Texto: Ricardo “Rato” Baltazar      
Introdução: Eduardo Prestes

Naquela ocasião, recebemos apenas um breve relato, informando o sucesso da empreitada. Agora, Rato conta como foi a experiência de escalar a Via do Compressor, na crista sudeste da montanha. Ao contrário do que havíamos informado, o seu parceiro na empreitada foi o argentino Victorio, morador de Bariloche e com boa bagagem na região de Chaltén. O companheiro de Rato na primeira tentativa, o também argentino Gastón Carlos, não pode retornar para um novo round, por compromissos de trabalho.

Cerro Torre.

A Via do Compressor, com seus mais de 1100 metros, dispensa apresentações. Toda a comunidade de montanhistas conhece a história de Maestri e seu compressor, assim como as polêmicas em relação ao grande número de grampos da via. Polêmicas estas que voltaram com força total nos últimos dias, quando o norte-americano Hayden Kennedy e o canadense Jason Kruk escalaram a crista sudeste, sem recorrer às proteções de Maestri, descendo em seguida pela Via do Compressor, da qual sacaram um grande número de grampos na parte alta (uns 120, eles disseram). Por um capricho do destino, Rato e Victorio foram os últimos escaladores a repetirem a Via do Compressor, ao menos em sua forma original. Pouco depois de eles terem descido pelo headwall, os grampos foram retirados por Hayden e Jason.

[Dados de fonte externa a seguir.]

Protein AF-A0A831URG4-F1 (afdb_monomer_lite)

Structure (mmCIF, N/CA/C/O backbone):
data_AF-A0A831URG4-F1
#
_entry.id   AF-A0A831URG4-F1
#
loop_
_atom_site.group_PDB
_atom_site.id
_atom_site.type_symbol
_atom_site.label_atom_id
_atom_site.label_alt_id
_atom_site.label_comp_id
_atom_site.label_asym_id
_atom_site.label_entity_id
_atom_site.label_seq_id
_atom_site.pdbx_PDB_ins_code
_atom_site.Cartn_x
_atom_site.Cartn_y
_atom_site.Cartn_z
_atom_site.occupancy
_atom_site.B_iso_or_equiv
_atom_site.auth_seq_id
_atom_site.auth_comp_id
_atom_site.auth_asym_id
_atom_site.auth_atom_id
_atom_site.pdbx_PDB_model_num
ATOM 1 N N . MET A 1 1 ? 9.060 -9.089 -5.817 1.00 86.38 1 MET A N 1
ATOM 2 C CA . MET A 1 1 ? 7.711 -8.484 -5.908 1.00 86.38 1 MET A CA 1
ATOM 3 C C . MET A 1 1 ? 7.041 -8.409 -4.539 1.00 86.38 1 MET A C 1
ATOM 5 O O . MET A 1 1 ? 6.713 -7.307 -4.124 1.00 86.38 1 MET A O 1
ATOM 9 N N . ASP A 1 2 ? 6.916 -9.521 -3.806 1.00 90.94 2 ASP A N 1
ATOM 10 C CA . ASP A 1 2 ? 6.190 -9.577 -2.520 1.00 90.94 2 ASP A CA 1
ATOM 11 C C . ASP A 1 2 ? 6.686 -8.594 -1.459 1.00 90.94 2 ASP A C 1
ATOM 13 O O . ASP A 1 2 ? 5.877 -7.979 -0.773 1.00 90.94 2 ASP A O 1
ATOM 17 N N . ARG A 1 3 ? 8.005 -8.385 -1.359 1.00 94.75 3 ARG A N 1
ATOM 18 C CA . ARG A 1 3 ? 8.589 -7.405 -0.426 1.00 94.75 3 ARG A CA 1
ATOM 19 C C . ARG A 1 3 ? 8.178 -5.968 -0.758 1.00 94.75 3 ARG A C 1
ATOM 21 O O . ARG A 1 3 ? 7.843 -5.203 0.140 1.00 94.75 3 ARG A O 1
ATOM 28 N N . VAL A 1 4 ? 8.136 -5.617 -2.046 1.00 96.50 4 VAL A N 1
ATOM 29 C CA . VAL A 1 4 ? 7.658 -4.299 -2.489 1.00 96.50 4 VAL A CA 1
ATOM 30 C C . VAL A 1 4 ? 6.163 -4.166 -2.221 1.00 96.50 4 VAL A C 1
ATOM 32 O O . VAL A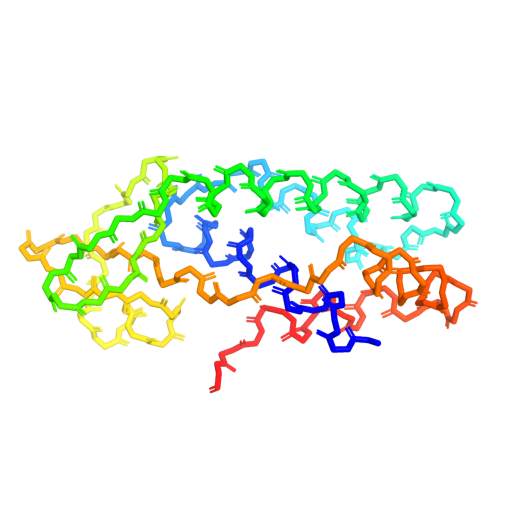 1 4 ? 5.736 -3.176 -1.640 1.00 96.50 4 VAL A O 1
ATOM 35 N N . ALA A 1 5 ? 5.372 -5.188 -2.559 1.00 95.12 5 ALA A N 1
ATOM 36 C CA . ALA A 1 5 ? 3.940 -5.186 -2.275 1.00 95.12 5 ALA A CA 1
ATOM 37 C C . ALA A 1 5 ? 3.649 -5.072 -0.767 1.00 95.12 5 ALA A C 1
ATOM 39 O O . ALA A 1 5 ? 2.753 -4.332 -0.380 1.00 95.12 5 ALA A O 1
ATOM 40 N N . ALA A 1 6 ? 4.429 -5.734 0.094 1.00 93.38 6 ALA A N 1
ATOM 41 C CA . ALA A 1 6 ? 4.306 -5.619 1.547 1.00 93.38 6 ALA A CA 1
ATOM 42 C C . ALA A 1 6 ? 4.490 -4.173 2.032 1.00 93.38 6 ALA A C 1
ATOM 44 O O . ALA A 1 6 ? 3.677 -3.695 2.819 1.00 93.38 6 ALA A O 1
ATOM 45 N N . VAL A 1 7 ? 5.487 -3.456 1.504 1.00 95.56 7 VAL A N 1
ATOM 46 C CA . VAL A 1 7 ? 5.677 -2.027 1.799 1.00 95.56 7 VAL A CA 1
ATOM 47 C C . VAL A 1 7 ? 4.516 -1.187 1.275 1.00 95.56 7 VAL A C 1
ATOM 49 O O . VAL A 1 7 ? 4.013 -0.343 2.006 1.00 95.56 7 VAL A O 1
ATOM 52 N N . LEU A 1 8 ? 4.059 -1.426 0.041 1.00 95.56 8 LEU A N 1
ATOM 53 C CA . LEU A 1 8 ? 2.985 -0.653 -0.594 1.00 95.56 8 LEU A CA 1
ATOM 54 C C . LEU A 1 8 ? 1.597 -0.890 0.029 1.00 95.56 8 LEU A C 1
ATOM 56 O O . LEU A 1 8 ? 0.727 -0.025 -0.079 1.00 95.56 8 LEU A O 1
ATOM 60 N N . ARG A 1 9 ? 1.373 -2.022 0.712 1.00 93.44 9 ARG A N 1
ATOM 61 C CA . ARG A 1 9 ? 0.098 -2.316 1.396 1.00 93.44 9 ARG A CA 1
ATOM 62 C C . ARG A 1 9 ? -0.224 -1.287 2.466 1.00 93.44 9 ARG A C 1
ATOM 64 O O . ARG A 1 9 ? -1.381 -0.907 2.616 1.00 93.44 9 ARG A O 1
ATOM 71 N N . LEU A 1 10 ? 0.781 -0.835 3.208 1.00 91.50 10 LEU A N 1
ATOM 72 C CA . LEU A 1 10 ? 0.568 0.091 4.311 1.00 91.50 10 LEU A CA 1
ATOM 73 C C . LEU A 1 10 ? 0.041 1.465 3.845 1.00 91.50 10 LEU A C 1
ATOM 75 O O . LEU A 1 10 ? -1.018 1.861 4.328 1.00 91.50 10 LEU A O 1
ATOM 79 N N . PRO A 1 11 ? 0.662 2.165 2.870 1.00 92.25 11 PRO A N 1
ATOM 80 C CA . PRO A 1 11 ? 0.090 3.380 2.295 1.00 92.25 11 PRO A CA 1
ATOM 81 C C . PRO A 1 11 ? -1.239 3.124 1.565 1.00 92.25 11 PRO A C 1
ATOM 83 O O . PRO A 1 11 ? -2.128 3.970 1.638 1.00 92.25 11 PRO A O 1
ATOM 86 N N . ALA A 1 12 ? -1.428 1.966 0.918 1.00 91.88 12 ALA A N 1
ATOM 87 C CA . ALA A 1 12 ? -2.697 1.637 0.260 1.00 91.88 12 ALA A CA 1
ATOM 88 C C . ALA A 1 12 ? -3.858 1.562 1.261 1.00 91.88 12 ALA A C 1
ATOM 90 O O . ALA A 1 12 ? -4.891 2.202 1.075 1.00 91.88 12 ALA A O 1
ATOM 91 N N . ARG A 1 13 ? -3.670 0.844 2.368 1.00 89.69 13 ARG A N 1
ATOM 92 C CA . ARG A 1 13 ? -4.685 0.729 3.419 1.00 89.69 13 ARG A CA 1
ATOM 93 C C . ARG A 1 13 ? -4.831 2.015 4.228 1.00 89.69 13 ARG A C 1
ATOM 95 O O . ARG A 1 13 ? -5.939 2.360 4.619 1.00 89.69 13 ARG A O 1
ATOM 102 N N . ALA A 1 14 ? -3.748 2.765 4.435 1.00 88.44 14 ALA A N 1
ATOM 103 C CA . ALA A 1 14 ? -3.808 4.092 5.047 1.00 88.44 14 ALA A CA 1
ATOM 104 C C . ALA A 1 14 ? -4.658 5.069 4.225 1.00 88.44 14 ALA A C 1
ATOM 106 O O . ALA A 1 14 ? -5.368 5.893 4.797 1.00 88.44 14 ALA A O 1
ATOM 107 N N . TYR A 1 15 ? -4.626 4.969 2.895 1.00 87.44 15 TYR A N 1
ATOM 108 C CA . TYR A 1 15 ? -5.551 5.711 2.047 1.00 87.44 15 TYR A CA 1
ATOM 109 C C . TYR A 1 15 ? -7.000 5.243 2.236 1.00 87.44 15 TYR A C 1
ATOM 111 O O . TYR A 1 15 ? -7.863 6.072 2.512 1.00 87.44 15 TYR A O 1
ATOM 119 N N . LEU A 1 16 ? -7.251 3.933 2.160 1.00 83.88 16 LEU A N 1
ATOM 120 C CA . LEU A 1 16 ? -8.604 3.364 2.243 1.00 83.88 16 LEU A CA 1
ATOM 121 C C . LEU A 1 16 ? -9.288 3.585 3.604 1.00 83.88 16 LEU A C 1
ATOM 123 O O . LEU A 1 16 ? -10.495 3.792 3.651 1.00 83.88 16 LEU A O 1
ATOM 127 N N . LEU A 1 17 ? -8.528 3.546 4.703 1.00 81.25 17 LEU A N 1
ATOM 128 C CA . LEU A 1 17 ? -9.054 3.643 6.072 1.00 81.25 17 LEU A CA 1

Vale a pena acompanhar a narrativa de Ricardo Baltazar ao longo da legendária Via do Compressor, uma linha histórica, polêmica, espetacular e que não existe mais.

Ricardo Baltazar – Selfie a caminho da Brecha dos Italianos, no Fitz Roy. – Fonte: Arquivo pessoal

Aí cabeçada, como dizia Jack o Estripador: quaquaquaquaqua !

Tinha ficado devendo um relato mais detalhado da escalada na Via do Compressor, agora sobrou um tempo e a coisa foi mais ou menos assim.

Rato e Gastón no cume da Esfinge – Peru, em outra temporada.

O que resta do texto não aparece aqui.